The Gold Card program raises even bigger national security and fraud concerns, because bigger fraudsters and other illicit actors will be purchasing US residency for a higher price than the EB-5. “Any immigration benefit draws fraud … people are willing to do anything and say just about anything to come to the U.S.,” Lora Ries, director of the Heritage Foundation's Border Security and Immigration Center, told Fox News.
Wait… THAT Heritage? Apparently so.
Ries was skeptical that applicants could be vetted well enough to prevent the kind of fraud currently seen in the EB-5 program, which this Gold Card program would replace. Even Lutnick admitted the program is “full of nonsense, make belief, and fraud.”
"Fraud is rarely detected, let alone enforced … so it’s low risk, high reward to commit immigration benefit fraud," Ries said, adding that even Commerce Secretary Howard Lutnick admitted to the widespread fraud plaguing the EB-5 program.
At least the EB-5 has some guardrails in place.
The EB-5 residency is conditional for two years to help ensure that the program doesn’t just allow anyone to buy their way into the country. Before the two-year period ends, the EB-5 investor has to show evidence that they’ve created at least 10 jobs in the US economy and invested in commercial enterprises in the United States.
It’s not perfect, but it’s something.
Lutnick claims, the Gold Card buyers would have to go through a vetting process. What does that look like? He claims he’s sold 1,000 of them in one day. There’s no way that many people could be vetted well enough in the one day Lutnick claims the cards were sold.
And once they’re in, these Gold Card holders would not be subject to beneficial ownership requirements, since they would be considered US persons. They would be free to establish shell companies and other legal arrangements to move stolen funds, proceeds of kleptocracy, drug proceeds, and other illicit assets.
By defanging the CTA and not requiring US persons to submit beneficial ownership information, the United States just opened the doors for financial criminals, oligarchs, kleptocrats, drug traffickers, and possibly even sanctioned individuals to gain permanent residency and use the US financial system to hide, transfer, and launder funds.

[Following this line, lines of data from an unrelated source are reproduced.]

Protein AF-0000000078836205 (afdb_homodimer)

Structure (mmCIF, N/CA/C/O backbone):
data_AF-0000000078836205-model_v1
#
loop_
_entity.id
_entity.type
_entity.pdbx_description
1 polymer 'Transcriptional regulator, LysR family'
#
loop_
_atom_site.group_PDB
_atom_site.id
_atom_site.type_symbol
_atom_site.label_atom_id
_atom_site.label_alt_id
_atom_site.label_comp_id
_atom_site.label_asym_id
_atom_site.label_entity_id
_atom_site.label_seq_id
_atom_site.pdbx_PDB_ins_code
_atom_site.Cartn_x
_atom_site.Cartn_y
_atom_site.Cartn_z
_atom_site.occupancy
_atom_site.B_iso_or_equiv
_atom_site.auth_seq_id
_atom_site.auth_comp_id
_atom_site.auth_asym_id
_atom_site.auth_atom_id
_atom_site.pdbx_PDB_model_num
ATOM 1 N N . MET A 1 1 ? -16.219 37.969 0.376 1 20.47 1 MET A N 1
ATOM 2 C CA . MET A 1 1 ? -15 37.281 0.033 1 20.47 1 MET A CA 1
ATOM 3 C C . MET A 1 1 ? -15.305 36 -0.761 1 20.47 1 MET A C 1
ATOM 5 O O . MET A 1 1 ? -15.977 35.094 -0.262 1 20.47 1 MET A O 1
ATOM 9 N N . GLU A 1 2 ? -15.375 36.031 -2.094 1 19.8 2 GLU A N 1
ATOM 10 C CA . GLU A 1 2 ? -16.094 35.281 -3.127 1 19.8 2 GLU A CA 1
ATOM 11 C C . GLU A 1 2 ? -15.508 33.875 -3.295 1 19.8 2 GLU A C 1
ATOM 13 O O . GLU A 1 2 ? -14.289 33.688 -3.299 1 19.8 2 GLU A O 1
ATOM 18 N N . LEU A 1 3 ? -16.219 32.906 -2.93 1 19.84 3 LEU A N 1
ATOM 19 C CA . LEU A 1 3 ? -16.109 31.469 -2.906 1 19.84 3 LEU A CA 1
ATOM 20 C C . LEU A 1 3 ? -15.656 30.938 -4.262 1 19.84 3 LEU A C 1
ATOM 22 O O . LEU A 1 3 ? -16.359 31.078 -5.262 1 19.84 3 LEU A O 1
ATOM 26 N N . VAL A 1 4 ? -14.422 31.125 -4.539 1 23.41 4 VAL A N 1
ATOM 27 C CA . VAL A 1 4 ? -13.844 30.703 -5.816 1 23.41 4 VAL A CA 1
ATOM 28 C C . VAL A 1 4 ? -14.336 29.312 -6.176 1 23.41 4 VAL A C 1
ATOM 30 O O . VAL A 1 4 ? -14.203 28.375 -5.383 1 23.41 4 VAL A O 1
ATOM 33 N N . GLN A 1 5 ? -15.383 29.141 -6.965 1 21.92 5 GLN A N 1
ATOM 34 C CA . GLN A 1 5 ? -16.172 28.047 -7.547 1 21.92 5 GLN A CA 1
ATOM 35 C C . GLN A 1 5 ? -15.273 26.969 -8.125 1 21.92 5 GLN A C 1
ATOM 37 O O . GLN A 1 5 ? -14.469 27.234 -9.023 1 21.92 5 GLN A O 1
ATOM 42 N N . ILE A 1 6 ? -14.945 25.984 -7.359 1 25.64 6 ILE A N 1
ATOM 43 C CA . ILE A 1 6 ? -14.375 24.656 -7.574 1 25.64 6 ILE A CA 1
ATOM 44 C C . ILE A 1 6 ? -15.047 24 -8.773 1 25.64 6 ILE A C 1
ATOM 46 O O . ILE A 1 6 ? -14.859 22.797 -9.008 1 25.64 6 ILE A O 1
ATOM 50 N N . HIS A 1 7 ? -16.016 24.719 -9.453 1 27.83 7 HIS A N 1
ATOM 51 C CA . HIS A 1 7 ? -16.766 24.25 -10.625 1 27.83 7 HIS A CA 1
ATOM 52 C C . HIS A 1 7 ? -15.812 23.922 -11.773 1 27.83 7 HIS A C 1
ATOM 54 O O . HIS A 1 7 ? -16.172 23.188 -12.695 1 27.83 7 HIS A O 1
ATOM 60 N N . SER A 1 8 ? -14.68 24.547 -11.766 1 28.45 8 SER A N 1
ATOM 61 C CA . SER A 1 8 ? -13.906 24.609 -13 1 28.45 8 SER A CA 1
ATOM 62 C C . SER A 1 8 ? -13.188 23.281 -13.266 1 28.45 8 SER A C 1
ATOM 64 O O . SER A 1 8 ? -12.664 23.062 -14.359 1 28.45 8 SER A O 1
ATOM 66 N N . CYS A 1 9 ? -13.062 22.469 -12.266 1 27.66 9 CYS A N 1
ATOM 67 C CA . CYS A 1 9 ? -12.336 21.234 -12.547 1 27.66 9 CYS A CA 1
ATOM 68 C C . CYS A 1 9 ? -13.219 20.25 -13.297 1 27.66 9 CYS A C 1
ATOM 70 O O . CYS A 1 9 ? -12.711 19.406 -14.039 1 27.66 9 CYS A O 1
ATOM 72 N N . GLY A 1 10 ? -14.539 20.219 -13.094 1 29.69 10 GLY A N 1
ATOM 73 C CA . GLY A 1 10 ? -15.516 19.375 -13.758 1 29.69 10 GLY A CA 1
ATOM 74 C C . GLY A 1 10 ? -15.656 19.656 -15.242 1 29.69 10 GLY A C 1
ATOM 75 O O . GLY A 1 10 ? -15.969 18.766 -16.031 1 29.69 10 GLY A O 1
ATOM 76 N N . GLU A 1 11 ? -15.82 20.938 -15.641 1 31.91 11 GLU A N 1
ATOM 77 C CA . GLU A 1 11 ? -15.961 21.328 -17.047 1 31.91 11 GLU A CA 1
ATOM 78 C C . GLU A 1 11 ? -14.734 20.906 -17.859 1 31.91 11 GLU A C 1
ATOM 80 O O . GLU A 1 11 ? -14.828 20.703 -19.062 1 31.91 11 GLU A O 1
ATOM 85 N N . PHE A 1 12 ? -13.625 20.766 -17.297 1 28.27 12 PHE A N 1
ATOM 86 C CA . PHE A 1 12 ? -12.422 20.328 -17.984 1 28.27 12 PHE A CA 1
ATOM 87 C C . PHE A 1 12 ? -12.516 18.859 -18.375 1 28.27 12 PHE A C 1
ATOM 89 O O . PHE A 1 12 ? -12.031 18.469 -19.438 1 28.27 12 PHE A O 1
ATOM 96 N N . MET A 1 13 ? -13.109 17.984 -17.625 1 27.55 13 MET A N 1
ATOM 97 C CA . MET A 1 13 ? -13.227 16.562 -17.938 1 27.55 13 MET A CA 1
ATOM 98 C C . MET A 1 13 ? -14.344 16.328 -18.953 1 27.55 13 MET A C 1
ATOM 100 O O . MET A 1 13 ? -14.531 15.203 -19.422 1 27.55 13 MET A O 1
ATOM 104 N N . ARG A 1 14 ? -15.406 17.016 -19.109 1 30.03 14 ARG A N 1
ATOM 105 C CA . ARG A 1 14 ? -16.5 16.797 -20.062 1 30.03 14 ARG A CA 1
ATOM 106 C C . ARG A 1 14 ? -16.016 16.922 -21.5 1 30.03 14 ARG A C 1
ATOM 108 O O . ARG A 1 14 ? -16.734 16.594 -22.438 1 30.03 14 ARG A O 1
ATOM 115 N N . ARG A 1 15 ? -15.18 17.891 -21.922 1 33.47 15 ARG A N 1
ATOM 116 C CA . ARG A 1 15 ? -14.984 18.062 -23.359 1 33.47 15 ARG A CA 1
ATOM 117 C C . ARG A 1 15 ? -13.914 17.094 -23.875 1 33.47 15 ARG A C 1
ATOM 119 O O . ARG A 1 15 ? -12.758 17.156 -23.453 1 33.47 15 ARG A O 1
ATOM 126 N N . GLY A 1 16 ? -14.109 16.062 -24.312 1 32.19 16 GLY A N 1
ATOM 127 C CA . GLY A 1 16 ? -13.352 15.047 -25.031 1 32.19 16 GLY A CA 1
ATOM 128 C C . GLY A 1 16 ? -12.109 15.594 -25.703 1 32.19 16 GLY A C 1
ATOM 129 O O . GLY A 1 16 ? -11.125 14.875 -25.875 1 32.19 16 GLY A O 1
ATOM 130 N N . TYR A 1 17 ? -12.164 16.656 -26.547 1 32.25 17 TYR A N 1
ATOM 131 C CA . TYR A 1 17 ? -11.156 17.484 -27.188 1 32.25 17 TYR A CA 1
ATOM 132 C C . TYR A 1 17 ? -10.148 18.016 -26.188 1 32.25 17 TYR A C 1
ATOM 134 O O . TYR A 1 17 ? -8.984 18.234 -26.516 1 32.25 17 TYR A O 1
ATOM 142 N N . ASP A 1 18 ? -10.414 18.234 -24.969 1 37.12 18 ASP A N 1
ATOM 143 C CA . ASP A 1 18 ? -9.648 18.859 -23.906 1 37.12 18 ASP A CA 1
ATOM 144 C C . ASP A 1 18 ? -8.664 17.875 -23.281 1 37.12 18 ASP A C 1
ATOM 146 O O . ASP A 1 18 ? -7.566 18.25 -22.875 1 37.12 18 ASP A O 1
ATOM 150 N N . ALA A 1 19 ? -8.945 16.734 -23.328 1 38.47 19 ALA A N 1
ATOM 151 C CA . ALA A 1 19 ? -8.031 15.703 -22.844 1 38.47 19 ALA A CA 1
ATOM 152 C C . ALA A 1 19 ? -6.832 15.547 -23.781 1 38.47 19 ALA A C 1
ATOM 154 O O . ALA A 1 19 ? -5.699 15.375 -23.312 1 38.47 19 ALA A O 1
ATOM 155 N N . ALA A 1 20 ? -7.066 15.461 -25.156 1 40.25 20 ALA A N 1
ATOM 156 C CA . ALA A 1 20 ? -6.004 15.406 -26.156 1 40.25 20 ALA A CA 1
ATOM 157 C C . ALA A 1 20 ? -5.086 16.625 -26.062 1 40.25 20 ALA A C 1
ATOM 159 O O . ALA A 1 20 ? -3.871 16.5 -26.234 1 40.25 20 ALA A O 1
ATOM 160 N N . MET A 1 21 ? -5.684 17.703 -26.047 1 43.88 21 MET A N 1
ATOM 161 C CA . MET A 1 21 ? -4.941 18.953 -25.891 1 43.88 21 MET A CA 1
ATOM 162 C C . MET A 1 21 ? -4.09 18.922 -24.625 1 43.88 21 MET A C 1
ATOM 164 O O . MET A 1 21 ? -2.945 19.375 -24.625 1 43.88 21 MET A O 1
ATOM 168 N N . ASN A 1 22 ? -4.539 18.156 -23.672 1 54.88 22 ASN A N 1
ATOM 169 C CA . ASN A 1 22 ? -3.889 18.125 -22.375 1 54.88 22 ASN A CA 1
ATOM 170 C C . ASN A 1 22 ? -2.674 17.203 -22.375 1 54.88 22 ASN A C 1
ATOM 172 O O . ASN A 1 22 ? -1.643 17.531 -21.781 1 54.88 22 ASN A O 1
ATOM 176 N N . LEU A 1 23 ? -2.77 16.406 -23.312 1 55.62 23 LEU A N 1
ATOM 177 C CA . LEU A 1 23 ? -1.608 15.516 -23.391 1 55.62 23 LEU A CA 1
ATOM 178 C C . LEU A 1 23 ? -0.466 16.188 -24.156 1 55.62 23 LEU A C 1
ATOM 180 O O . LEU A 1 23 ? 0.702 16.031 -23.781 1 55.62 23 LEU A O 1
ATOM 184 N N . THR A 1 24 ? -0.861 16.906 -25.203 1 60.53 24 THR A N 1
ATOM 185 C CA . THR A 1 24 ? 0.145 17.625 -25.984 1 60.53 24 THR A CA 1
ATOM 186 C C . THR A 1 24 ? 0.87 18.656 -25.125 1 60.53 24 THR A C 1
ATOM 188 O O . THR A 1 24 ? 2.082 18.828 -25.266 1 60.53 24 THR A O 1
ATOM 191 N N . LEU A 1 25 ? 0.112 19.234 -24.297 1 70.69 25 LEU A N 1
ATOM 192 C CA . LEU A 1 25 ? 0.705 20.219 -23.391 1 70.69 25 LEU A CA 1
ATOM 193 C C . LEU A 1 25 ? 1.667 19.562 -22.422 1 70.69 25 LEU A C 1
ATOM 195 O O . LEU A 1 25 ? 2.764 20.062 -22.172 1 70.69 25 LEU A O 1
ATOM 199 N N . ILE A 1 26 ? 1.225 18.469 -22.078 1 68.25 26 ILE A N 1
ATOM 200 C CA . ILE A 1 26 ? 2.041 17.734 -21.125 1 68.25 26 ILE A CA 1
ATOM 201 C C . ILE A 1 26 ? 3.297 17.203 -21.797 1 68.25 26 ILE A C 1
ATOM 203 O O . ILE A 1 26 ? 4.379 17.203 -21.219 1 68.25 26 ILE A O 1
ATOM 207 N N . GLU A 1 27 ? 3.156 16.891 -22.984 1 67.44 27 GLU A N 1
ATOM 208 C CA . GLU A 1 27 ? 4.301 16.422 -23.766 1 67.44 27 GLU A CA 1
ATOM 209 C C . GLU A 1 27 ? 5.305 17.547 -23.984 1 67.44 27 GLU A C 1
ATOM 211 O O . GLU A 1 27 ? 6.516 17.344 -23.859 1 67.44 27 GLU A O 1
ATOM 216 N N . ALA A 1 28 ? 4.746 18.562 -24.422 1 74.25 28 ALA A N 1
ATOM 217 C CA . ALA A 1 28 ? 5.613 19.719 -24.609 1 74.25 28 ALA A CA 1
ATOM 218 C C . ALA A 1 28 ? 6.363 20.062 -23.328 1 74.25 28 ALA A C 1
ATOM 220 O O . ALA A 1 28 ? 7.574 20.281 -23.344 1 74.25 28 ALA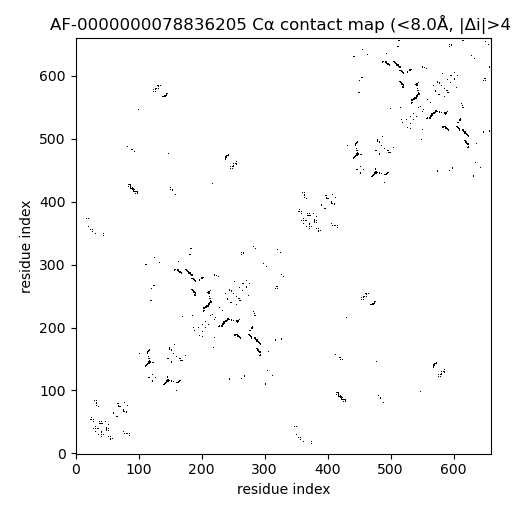 A O 1
ATOM 221 N N . PHE A 1 29 ? 5.602 20.047 -22.234 1 80.56 29 PHE A N 1
ATOM 222 C CA . PHE A 1 29 ? 6.172 20.328 -20.922 1 80.56 29 PHE A CA 1
ATOM 223 C C . PHE A 1 29 ? 7.246 19.297 -20.562 1 80.56 29 PHE A C 1
ATOM 225 O O . PHE A 1 29 ? 8.352 19.672 -20.156 1 80.56 29 PHE A O 1
ATOM 232 N N . SER A 1 30 ? 6.898 18.156 -20.875 1 73.38 30 SER A N 1
ATOM 233 C CA . SER A 1 30 ? 7.832 17.078 -20.547 1 73.38 30 SER A CA 1
ATOM 234 C C . SER A 1 30 ? 9.102 17.172 -21.391 1 73.38 30 SER A C 1
ATOM 236 O O . SER A 1 30 ? 10.203 16.969 -20.875 1 73.38 30 SER A O 1
ATOM 238 N N . ALA A 1 31 ? 9.023 17.469 -22.594 1 73.94 31 ALA A N 1
ATOM 239 C CA . ALA A 1 31 ? 10.172 17.609 -23.5 1 73.94 31 ALA A CA 1
ATOM 240 C C . ALA A 1 31 ? 11.086 18.734 -23.031 1 73.94 31 ALA A C 1
ATOM 242 O O . ALA A 1 31 ? 12.312 18.594 -23.062 1 73.94 31 ALA A O 1
ATOM 243 N N . VAL A 1 32 ? 10.477 19.734 -22.531 1 81.81 32 VAL A N 1
ATOM 244 C CA . VAL A 1 32 ? 11.273 20.875 -22.062 1 81.81 32 VAL A CA 1
ATOM 245 C C . VAL A 1 32 ? 11.992 20.5 -20.766 1 81.81 32 VAL A C 1
ATOM 247 O O . VAL A 1 32 ? 13.164 20.844 -20.578 1 81.81 32 VAL A O 1
ATOM 250 N N . MET A 1 33 ? 11.273 19.859 -20.016 1 77.25 33 MET A N 1
ATOM 251 C CA . MET A 1 33 ? 11.883 19.422 -18.75 1 77.25 33 MET A CA 1
ATOM 252 C C . MET A 1 33 ? 13.055 18.484 -19.016 1 77.25 33 MET A C 1
ATOM 254 O O . MET A 1 33 ? 14.07 18.562 -18.328 1 77.25 33 MET A O 1
ATOM 258 N N . LYS A 1 34 ? 12.898 17.734 -19.953 1 69.69 34 LYS A N 1
ATOM 259 C CA . LYS A 1 34 ? 13.914 16.734 -20.281 1 69.69 34 LYS A CA 1
ATOM 260 C C . LYS A 1 34 ? 15.117 17.375 -20.969 1 69.69 34 LYS A C 1
ATOM 262 O O . LYS A 1 34 ? 16.266 17.016 -20.688 1 69.69 34 LYS A O 1
ATOM 267 N N . THR A 1 35 ? 14.898 18.312 -21.828 1 68.88 35 THR A N 1
ATOM 268 C CA . THR A 1 35 ? 15.961 18.828 -22.688 1 68.88 35 THR A CA 1
ATOM 269 C C . THR A 1 35 ? 16.547 20.125 -22.094 1 68.88 35 THR A C 1
ATOM 271 O O . THR A 1 35 ? 17.641 20.531 -22.469 1 68.88 35 THR A O 1
ATOM 274 N N . GLY A 1 36 ? 15.742 20.672 -21.219 1 74.81 36 GLY A N 1
ATOM 275 C CA . GLY A 1 36 ? 16.203 21.875 -20.547 1 74.81 36 GLY A CA 1
ATOM 276 C C . GLY A 1 36 ? 16 23.125 -21.375 1 74.81 36 GLY A C 1
ATOM 277 O O . GLY A 1 36 ? 16.375 24.234 -20.953 1 74.81 36 GLY A O 1
ATOM 278 N N . SER A 1 37 ? 15.516 22.953 -22.656 1 81.06 37 SER A N 1
ATOM 279 C CA . SER A 1 37 ? 15.312 24.141 -23.484 1 81.06 37 SER A CA 1
ATOM 280 C C . SER A 1 37 ? 14.133 23.953 -24.422 1 81.06 37 SER A C 1
ATOM 282 O O . SER A 1 37 ? 13.836 22.828 -24.828 1 81.06 37 SER A O 1
ATOM 284 N N . THR A 1 38 ? 13.477 25.078 -24.734 1 86.62 38 THR A N 1
ATOM 285 C CA . THR A 1 38 ? 12.328 25.031 -25.641 1 86.62 38 THR A CA 1
ATOM 286 C C . THR A 1 38 ? 12.773 24.656 -27.062 1 86.62 38 THR A C 1
ATOM 288 O O . THR A 1 38 ? 12.062 23.969 -27.781 1 86.62 38 THR A O 1
ATOM 291 N N . THR A 1 39 ? 14.008 25.094 -27.391 1 83.75 39 THR A N 1
ATOM 292 C CA . THR A 1 39 ? 14.539 24.781 -28.719 1 83.75 39 THR A CA 1
ATOM 293 C C . THR A 1 39 ? 14.828 23.281 -28.844 1 83.75 39 THR A C 1
ATOM 295 O O . THR A 1 39 ? 14.461 22.656 -29.844 1 83.75 39 THR A O 1
ATOM 298 N N . ALA A 1 40 ? 15.453 22.812 -27.859 1 81.19 40 ALA A N 1
ATOM 299 C CA . ALA A 1 40 ? 15.781 21.391 -27.875 1 81.19 40 ALA A CA 1
ATOM 300 C C . ALA A 1 40 ? 14.516 20.547 -27.812 1 81.19 40 ALA A C 1
ATOM 302 O O . ALA A 1 40 ? 14.438 19.484 -28.453 1 81.19 40 ALA A O 1
ATOM 303 N N . ALA A 1 41 ? 13.547 21 -27.062 1 81.38 41 ALA A N 1
ATOM 304 C CA . ALA A 1 41 ? 12.266 20.312 -26.953 1 81.38 41 ALA A CA 1
ATOM 305 C C . ALA A 1 41 ? 11.547 20.281 -28.297 1 81.38 41 ALA A C 1
ATOM 307 O O . ALA A 1 41 ? 10.953 19.281 -28.688 1 81.38 41 ALA A O 1
ATOM 308 N N . ALA A 1 42 ? 11.633 21.328 -28.984 1 84.25 42 ALA A N 1
ATOM 309 C CA . ALA A 1 42 ? 11.039 21.438 -30.312 1 84.25 42 ALA A CA 1
ATOM 310 C C . ALA A 1 42 ? 11.656 20.438 -31.281 1 84.25 42 ALA A C 1
ATOM 312 O O . ALA A 1 42 ? 10.953 19.781 -32.062 1 84.25 42 ALA A O 1
ATOM 313 N N . GLU A 1 43 ? 12.945 20.344 -31.141 1 77.38 43 GLU A N 1
ATOM 314 C CA . GLU A 1 43 ? 13.656 19.375 -31.969 1 77.38 43 GLU A CA 1
ATOM 315 C C . GLU A 1 43 ? 13.258 17.953 -31.625 1 77.38 43 GLU A C 1
ATOM 317 O O . GLU A 1 43 ? 13.016 17.125 -32.5 1 77.38 43 GLU A O 1
ATOM 322 N N . LEU A 1 44 ? 13.102 17.844 -30.297 1 71.56 44 LEU A N 1
ATOM 323 C CA . LEU A 1 44 ? 12.773 16.516 -29.797 1 71.56 44 LEU A CA 1
ATOM 324 C C . LEU A 1 44 ? 11.391 16.094 -30.266 1 71.56 44 LEU A C 1
ATOM 326 O O . LEU A 1 44 ? 11.188 14.922 -30.625 1 71.56 44 LEU A O 1
ATOM 330 N N . LEU A 1 45 ? 10.516 16.984 -30.297 1 69.81 45 LEU A N 1
ATOM 331 C CA . LEU A 1 45 ? 9.125 16.656 -30.609 1 69.81 45 LEU A CA 1
ATOM 332 C C . LEU A 1 45 ? 8.82 16.969 -32.062 1 69.81 45 LEU A C 1
ATOM 334 O O . LEU A 1 45 ? 7.691 16.75 -32.531 1 69.81 45 LEU A O 1
ATOM 338 N N . ARG A 1 46 ? 9.859 17.422 -32.812 1 75.5 46 ARG A N 1
ATOM 339 C CA . ARG A 1 46 ? 9.758 17.75 -34.219 1 75.5 46 ARG A CA 1
ATOM 340 C C . ARG A 1 46 ? 8.617 18.734 -34.469 1 75.5 46 ARG A C 1
ATOM 342 O O . ARG A 1 46 ? 7.793 18.531 -35.375 1 75.5 46 ARG A O 1
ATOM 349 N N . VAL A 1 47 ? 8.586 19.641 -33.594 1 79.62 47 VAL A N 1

Wealthy spies? Come on in!
Rich fentanyl traffickers? Why not?
Putin, ya wanna hide some dough? Just give the US government $5 million and come on in! It’s not like we’re signatories to the Rome Statute and would have to arrest you for the thousands of Ukrainian kids you’ve kidnapped and russified!
The Trump administration revealed no details about how individuals purchasing these Gold Cards would be vetted. The EB-5 program accepts about 10,000 new foreign investors per year, along with their families, according to Congressional information. The vetting process can take several years. Does the US government have the resources to conduct due diligence and vetting on Gold Card investors in as quickly as in one day?
Don’t make me laugh!
And the more applicants there are, the longer the process should theoretically take.
And yet, those who pay the $5 million price tag will not only be able to exploit the US financial system with relative impunity, but hide their involvement in doing so.
FATF Evaluation is Coming
The FATF is due to conduct an onsite evaluation of the US AML/CFT regime in early 2026, according to Treasury.
During our 2016 Mutual Evaluation, the global watchdog noted that “the system has serious gaps that impede timely access to beneficial ownership information.”
FATF last year upgraded our rating on beneficial ownership transparency to “largely compliant” with FATF Recommendation 24 because of the CTA requirement to submit beneficial ownership information.
What do you think will be the findings after the Trump administration crippled beneficial ownership reporting?
How much will our Transparency International Corruption Perceptions Index drop?
And what will that do to the global standing of our financial system?